**What you should do**: Each line starting at the one that contains "ATOM 70 C CA" and ending at the one that contains "ATOM 95 C CA" must be returned exactly, and the rest of the listing is left out.

---------- Data supplied ----------

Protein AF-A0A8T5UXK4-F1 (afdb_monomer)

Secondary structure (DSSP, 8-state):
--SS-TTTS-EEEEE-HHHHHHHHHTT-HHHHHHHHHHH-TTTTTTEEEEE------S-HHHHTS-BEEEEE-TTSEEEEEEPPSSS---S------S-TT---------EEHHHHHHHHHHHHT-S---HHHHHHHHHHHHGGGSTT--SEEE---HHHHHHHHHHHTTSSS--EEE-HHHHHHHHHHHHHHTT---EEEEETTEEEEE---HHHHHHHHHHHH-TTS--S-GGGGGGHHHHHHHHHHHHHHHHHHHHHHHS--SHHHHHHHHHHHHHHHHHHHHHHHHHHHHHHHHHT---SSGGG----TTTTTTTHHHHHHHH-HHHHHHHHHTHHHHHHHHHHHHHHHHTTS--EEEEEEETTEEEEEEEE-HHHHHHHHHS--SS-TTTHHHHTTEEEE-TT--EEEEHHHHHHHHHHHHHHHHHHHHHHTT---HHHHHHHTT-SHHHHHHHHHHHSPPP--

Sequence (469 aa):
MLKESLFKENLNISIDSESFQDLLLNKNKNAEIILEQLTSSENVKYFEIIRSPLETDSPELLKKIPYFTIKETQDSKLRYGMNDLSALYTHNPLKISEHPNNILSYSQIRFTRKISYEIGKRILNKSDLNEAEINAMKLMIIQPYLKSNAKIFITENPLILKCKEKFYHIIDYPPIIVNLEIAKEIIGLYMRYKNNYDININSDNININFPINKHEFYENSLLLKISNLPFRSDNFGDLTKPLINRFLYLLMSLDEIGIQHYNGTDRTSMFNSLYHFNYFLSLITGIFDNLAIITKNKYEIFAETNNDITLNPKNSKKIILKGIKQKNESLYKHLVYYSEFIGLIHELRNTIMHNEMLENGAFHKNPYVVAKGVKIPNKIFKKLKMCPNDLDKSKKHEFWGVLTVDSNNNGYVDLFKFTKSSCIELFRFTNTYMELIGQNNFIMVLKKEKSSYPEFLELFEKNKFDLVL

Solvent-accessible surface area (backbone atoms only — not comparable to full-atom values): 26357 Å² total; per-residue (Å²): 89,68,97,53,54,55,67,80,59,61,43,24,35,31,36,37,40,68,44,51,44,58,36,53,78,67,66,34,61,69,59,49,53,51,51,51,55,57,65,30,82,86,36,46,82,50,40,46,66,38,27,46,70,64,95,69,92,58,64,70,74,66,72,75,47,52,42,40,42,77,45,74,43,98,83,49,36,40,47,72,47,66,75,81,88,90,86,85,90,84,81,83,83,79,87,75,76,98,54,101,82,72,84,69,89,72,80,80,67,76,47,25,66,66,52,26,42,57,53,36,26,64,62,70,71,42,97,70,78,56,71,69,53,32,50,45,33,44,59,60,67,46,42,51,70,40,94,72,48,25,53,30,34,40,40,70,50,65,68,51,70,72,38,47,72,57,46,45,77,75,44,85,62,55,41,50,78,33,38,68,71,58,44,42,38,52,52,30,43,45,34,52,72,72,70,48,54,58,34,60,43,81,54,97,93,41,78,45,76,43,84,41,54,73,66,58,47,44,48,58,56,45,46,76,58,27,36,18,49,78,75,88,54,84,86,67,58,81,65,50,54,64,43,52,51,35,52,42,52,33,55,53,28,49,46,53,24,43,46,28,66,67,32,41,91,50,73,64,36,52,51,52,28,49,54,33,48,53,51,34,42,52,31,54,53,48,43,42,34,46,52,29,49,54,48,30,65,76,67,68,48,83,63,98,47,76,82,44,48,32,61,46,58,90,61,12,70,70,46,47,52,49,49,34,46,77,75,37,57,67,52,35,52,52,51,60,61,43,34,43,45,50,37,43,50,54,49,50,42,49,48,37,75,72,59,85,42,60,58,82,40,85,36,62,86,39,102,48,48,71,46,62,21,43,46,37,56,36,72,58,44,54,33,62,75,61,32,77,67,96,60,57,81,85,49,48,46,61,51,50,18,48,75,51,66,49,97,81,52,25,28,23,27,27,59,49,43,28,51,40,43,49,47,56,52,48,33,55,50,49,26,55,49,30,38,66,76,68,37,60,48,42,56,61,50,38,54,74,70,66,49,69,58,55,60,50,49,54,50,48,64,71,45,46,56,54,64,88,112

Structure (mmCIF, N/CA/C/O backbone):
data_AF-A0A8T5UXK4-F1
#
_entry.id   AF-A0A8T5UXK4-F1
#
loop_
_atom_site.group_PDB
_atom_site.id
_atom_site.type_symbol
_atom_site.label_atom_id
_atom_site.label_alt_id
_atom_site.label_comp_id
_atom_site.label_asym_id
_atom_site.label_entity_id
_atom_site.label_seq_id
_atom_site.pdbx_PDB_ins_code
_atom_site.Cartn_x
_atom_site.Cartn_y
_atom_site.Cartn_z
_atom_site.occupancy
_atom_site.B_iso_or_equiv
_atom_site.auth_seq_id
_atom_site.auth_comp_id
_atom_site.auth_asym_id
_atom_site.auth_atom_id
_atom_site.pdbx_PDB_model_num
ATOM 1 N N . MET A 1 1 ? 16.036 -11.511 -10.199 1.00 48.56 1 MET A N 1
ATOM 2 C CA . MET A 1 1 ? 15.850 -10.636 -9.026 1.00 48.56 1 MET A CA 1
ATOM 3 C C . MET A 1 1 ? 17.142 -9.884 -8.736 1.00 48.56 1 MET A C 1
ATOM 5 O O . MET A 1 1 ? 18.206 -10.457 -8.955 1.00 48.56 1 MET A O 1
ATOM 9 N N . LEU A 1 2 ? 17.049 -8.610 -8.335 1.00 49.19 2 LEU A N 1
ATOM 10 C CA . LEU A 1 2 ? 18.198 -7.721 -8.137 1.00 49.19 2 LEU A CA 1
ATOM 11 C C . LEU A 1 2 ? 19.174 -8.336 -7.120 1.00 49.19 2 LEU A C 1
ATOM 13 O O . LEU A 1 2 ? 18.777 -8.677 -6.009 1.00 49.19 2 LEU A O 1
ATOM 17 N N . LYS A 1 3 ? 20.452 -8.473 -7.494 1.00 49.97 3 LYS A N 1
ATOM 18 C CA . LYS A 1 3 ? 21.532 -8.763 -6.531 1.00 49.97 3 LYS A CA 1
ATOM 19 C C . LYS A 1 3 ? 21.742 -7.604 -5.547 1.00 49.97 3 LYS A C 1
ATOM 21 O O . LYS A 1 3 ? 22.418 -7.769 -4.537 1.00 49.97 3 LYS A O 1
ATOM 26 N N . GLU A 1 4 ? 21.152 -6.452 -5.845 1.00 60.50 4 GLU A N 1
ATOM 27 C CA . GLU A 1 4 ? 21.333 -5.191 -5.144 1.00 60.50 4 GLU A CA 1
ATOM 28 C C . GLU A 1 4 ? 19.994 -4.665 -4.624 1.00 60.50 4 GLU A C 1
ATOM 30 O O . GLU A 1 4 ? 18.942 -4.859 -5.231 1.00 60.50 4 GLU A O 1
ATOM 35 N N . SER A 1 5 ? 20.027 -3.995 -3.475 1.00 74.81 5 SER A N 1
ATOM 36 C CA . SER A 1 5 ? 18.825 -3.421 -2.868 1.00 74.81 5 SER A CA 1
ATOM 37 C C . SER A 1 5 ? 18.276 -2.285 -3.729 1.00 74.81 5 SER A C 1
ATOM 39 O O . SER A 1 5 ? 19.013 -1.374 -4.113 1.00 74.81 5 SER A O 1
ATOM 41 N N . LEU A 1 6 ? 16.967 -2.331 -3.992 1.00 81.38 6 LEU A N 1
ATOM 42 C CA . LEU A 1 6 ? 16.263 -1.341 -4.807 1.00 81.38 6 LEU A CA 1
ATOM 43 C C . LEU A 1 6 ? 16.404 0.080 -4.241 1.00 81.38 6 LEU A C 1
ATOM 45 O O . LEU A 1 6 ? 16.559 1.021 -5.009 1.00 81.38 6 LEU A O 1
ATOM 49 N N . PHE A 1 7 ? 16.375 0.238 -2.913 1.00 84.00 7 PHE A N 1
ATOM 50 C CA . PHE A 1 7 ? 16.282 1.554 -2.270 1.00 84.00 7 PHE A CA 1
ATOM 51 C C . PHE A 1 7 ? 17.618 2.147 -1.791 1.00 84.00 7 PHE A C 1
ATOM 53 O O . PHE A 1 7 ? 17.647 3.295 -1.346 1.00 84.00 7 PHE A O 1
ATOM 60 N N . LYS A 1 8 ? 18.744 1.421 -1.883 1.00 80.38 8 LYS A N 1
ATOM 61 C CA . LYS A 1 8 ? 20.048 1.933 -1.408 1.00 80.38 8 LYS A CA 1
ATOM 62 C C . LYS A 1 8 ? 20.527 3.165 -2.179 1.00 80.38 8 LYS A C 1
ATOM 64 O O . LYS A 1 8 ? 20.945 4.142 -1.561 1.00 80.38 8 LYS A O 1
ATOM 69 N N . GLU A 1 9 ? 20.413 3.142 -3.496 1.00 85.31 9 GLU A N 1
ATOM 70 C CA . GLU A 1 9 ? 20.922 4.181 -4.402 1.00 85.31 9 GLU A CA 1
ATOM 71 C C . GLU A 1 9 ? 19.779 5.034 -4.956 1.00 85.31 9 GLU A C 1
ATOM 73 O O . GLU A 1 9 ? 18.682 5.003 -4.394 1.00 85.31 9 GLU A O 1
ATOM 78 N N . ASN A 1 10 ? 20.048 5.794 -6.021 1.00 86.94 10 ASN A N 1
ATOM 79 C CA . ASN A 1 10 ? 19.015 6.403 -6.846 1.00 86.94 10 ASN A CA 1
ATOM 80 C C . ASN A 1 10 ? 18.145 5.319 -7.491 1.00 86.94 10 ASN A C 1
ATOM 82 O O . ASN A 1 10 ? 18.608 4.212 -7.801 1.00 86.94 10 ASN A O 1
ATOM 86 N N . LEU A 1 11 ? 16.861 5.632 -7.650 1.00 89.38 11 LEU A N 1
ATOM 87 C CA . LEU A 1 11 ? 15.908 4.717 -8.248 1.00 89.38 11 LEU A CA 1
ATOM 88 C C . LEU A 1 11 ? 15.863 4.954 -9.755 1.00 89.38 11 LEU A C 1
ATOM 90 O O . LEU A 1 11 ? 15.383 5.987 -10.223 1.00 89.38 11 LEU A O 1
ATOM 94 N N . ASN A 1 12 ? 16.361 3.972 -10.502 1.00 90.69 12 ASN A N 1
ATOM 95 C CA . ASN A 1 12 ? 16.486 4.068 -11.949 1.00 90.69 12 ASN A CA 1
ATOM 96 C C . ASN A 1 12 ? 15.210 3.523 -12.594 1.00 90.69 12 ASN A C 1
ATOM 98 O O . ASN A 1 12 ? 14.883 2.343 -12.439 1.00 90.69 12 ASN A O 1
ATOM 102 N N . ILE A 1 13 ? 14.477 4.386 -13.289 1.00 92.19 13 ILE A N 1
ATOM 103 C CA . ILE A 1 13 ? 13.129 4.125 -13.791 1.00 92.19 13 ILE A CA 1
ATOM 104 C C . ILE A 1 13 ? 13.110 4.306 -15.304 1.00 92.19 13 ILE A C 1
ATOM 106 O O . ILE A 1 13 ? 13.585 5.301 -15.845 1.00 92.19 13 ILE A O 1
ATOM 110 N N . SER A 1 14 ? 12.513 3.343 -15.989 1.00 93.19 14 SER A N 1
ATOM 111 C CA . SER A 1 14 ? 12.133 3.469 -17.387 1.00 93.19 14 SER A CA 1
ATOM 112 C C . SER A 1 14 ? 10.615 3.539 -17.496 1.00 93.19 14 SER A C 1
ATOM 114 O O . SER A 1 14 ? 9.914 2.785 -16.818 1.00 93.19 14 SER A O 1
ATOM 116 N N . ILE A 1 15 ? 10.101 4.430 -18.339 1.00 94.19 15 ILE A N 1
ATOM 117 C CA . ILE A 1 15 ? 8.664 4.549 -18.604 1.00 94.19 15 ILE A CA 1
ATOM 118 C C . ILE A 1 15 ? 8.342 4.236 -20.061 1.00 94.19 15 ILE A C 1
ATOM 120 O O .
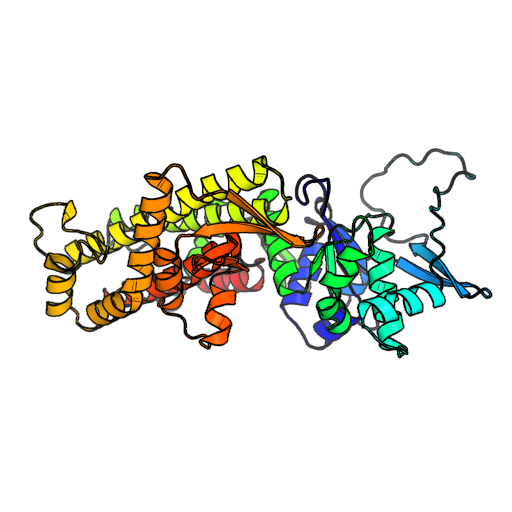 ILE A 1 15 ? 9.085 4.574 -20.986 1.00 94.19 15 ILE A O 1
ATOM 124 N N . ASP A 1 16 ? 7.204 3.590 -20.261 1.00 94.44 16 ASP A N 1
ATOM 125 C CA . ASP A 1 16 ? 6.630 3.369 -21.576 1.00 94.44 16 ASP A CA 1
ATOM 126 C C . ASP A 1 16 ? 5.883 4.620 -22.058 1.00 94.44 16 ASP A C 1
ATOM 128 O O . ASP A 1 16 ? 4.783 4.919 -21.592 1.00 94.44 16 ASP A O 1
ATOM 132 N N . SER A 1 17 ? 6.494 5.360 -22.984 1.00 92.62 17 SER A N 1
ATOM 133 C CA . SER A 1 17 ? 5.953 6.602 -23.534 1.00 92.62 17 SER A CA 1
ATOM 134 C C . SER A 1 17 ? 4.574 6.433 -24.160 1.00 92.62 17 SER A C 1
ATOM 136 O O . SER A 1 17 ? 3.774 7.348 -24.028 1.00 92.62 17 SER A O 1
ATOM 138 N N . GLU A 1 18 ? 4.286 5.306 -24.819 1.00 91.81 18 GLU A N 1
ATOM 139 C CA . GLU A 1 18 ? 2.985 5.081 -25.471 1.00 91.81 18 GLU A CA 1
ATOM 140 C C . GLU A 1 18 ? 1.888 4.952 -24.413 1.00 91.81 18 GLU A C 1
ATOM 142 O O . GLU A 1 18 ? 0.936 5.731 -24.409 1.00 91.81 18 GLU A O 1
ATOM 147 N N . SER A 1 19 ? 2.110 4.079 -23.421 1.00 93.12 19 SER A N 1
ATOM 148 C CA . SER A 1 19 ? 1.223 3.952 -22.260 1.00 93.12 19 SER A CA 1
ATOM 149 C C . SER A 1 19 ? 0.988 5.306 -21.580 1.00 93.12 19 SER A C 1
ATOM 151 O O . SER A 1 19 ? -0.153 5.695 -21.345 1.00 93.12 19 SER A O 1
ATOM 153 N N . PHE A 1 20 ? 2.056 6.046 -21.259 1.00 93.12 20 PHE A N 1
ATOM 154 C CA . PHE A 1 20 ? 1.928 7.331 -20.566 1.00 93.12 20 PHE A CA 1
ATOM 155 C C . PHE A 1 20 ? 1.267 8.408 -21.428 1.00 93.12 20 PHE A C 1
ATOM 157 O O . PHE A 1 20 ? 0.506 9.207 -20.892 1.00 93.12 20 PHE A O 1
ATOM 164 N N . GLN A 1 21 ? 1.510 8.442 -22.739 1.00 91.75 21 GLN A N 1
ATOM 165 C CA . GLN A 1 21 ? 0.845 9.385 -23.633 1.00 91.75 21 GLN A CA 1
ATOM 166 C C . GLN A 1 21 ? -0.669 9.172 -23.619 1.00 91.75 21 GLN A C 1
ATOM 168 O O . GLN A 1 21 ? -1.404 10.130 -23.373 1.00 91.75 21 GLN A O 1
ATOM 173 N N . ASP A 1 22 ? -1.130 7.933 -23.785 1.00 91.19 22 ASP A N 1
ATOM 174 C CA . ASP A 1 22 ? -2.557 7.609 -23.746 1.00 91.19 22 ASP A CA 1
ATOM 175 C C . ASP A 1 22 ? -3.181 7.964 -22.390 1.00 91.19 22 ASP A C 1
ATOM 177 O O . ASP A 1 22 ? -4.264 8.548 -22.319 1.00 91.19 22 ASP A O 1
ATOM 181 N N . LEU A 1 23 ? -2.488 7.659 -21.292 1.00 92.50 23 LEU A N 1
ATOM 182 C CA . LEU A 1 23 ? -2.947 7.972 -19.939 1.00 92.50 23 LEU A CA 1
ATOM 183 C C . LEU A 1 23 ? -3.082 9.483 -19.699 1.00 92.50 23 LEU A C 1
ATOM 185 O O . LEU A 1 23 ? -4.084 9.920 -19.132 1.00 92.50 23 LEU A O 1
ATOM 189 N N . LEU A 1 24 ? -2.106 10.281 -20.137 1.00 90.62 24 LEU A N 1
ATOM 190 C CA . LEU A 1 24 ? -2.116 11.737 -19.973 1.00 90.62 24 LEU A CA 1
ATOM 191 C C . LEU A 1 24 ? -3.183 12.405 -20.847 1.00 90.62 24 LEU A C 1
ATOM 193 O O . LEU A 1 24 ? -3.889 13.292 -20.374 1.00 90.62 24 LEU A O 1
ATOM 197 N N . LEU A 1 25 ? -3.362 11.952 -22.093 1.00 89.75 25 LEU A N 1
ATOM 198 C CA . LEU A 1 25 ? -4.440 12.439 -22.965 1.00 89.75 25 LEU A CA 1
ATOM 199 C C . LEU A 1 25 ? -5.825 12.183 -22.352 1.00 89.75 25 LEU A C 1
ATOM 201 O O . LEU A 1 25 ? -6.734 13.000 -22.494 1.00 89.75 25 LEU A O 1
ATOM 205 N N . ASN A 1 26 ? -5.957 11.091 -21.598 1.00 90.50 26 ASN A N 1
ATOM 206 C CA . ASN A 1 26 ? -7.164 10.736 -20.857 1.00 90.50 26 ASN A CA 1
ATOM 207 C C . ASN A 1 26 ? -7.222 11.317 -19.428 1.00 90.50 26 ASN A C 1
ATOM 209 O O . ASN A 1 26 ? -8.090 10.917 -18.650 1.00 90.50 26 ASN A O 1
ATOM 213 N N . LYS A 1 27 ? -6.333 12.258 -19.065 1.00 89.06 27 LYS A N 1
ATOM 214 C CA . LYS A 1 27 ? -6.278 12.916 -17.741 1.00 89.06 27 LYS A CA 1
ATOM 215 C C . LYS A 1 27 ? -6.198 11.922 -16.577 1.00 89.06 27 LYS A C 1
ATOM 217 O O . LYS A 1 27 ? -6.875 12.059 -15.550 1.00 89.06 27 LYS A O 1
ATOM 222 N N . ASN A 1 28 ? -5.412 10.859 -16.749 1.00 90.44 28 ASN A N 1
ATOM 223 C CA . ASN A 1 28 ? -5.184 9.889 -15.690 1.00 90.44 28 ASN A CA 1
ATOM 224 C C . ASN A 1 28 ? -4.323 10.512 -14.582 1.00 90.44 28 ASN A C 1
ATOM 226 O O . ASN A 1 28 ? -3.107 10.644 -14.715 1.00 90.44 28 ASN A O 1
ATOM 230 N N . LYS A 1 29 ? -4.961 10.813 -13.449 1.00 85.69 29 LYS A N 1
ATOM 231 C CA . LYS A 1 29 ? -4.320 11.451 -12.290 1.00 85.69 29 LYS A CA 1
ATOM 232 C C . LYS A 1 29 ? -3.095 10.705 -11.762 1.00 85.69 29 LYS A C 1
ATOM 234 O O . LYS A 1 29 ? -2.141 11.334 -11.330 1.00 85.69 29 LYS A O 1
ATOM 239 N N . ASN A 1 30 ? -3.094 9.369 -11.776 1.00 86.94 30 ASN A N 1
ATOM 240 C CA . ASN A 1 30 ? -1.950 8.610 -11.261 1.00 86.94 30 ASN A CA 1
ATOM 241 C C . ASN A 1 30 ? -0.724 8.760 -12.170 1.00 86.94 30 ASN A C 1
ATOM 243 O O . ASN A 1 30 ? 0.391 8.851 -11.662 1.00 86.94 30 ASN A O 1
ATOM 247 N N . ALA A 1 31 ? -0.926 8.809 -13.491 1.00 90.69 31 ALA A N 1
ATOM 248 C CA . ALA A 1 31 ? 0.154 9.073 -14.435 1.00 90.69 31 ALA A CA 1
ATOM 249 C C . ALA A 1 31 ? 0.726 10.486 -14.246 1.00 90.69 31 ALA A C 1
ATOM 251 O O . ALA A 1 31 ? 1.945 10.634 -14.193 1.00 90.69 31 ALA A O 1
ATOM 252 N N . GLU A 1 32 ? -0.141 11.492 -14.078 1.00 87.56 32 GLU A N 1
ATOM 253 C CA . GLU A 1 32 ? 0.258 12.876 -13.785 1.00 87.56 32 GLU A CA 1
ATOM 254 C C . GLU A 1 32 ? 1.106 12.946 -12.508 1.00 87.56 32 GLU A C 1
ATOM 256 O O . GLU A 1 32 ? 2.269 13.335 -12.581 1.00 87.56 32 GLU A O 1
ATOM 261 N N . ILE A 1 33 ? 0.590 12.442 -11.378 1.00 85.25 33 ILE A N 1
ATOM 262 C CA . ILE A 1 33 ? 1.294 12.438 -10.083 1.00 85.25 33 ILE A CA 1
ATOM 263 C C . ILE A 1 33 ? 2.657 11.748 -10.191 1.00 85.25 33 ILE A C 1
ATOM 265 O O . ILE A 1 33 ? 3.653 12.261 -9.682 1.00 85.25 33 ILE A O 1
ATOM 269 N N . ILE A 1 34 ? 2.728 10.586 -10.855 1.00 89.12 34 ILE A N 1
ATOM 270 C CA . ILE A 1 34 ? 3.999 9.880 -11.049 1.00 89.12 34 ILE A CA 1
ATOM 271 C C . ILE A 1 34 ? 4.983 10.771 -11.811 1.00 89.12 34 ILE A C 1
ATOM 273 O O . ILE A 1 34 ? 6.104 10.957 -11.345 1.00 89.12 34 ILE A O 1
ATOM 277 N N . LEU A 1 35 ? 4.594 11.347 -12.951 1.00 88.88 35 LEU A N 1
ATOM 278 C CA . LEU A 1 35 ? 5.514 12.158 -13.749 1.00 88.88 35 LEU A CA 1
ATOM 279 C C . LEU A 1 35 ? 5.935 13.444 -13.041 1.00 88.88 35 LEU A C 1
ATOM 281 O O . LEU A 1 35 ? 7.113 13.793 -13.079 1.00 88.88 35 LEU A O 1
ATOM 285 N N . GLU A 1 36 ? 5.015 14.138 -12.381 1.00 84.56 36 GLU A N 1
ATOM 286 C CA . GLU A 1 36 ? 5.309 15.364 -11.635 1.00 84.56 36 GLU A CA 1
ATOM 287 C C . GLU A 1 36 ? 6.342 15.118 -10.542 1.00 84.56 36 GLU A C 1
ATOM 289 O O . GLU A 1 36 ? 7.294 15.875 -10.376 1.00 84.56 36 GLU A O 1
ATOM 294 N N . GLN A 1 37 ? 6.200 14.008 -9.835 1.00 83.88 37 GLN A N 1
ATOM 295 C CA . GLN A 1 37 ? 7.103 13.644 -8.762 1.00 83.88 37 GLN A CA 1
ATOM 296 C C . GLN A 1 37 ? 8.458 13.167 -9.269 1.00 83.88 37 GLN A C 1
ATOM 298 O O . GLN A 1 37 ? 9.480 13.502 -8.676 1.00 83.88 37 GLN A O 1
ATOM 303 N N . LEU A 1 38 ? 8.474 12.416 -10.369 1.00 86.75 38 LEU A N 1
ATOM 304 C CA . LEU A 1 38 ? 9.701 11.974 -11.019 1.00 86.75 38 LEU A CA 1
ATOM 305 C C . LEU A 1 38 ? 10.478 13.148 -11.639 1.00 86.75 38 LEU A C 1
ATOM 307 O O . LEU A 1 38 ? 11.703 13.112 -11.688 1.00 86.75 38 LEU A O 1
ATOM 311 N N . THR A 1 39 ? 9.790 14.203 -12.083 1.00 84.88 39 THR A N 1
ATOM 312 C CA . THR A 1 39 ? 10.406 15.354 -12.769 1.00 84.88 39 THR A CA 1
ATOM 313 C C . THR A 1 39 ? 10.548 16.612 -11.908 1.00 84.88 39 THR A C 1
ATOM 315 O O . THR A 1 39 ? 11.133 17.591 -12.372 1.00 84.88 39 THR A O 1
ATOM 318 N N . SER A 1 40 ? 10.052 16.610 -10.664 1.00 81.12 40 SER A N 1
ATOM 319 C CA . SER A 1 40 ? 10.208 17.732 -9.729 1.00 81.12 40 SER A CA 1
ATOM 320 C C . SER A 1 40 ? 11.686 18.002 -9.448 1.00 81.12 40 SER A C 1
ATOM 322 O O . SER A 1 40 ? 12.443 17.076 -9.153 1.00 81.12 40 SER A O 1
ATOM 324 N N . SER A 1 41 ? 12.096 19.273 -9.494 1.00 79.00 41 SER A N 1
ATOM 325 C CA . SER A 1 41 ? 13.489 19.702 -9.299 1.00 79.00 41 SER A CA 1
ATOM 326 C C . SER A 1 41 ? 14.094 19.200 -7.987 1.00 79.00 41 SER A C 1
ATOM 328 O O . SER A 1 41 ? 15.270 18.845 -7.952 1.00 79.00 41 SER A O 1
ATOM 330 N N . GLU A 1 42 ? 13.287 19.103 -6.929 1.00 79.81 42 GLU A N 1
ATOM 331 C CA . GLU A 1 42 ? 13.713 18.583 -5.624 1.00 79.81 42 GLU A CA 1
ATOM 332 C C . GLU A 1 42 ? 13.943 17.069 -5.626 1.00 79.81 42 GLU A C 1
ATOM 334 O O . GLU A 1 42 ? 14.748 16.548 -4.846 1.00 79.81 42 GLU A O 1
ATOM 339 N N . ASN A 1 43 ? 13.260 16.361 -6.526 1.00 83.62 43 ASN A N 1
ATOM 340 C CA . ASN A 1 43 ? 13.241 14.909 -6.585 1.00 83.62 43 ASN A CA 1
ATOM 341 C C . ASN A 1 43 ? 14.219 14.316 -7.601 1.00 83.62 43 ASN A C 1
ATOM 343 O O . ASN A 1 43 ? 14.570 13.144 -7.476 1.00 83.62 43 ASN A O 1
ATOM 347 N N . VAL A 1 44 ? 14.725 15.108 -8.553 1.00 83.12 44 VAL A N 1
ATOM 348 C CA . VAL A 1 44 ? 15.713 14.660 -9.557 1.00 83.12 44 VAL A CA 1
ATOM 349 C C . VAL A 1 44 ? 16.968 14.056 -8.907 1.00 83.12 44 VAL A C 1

----------

**Solution below**:
ATOM 70 C CA . GLU A 1 9 ? 20.922 4.181 -4.402 1.00 85.31 9 GLU A CA 1
ATOM 71 C C . GLU A 1 9 ? 19.779 5.034 -4.956 1.00 85.31 9 GLU A C 1
ATOM 73 O O . GLU A 1 9 ? 18.682 5.003 -4.394 1.00 85.31 9 GLU A O 1
ATOM 78 N N . ASN A 1 10 ? 20.048 5.794 -6.021 1.00 86.94 10 ASN A N 1
ATOM 79 C CA . ASN A 1 10 ? 19.015 6.403 -6.846 1.00 86.94 10 ASN A CA 1
ATOM 80 C C . ASN A 1 10 ? 18.145 5.319 -7.491 1.00 86.94 10 ASN A C 1
ATOM 82 O O . ASN A 1 10 ? 18.608 4.212 -7.801 1.00 86.94 10 ASN A O 1
ATOM 86 N N . LEU A 1 11 ? 16.861 5.632 -7.650 1.00 89.38 11 LEU A N 1
ATOM 87 C CA . LEU A 1 11 ? 15.908 4.717 -8.248 1.00 89.38 11 LEU A CA 1
ATOM 88 C C . LEU A 1 11 ? 15.863 4.954 -9.755 1.00 89.38 11 LEU A C 1
ATOM 90 O O . LEU A 1 11 ? 15.383 5.987 -10.223 1.00 89.38 11 LEU A O 1
ATOM 94 N N . ASN A 1 12 ? 16.361 3.972 -10.502 1.00 90.69 12 ASN A N 1
ATOM 95 C CA . ASN A 1 12 ? 16.486 4.068 -11.949 1.00 90.69 12 ASN A CA 1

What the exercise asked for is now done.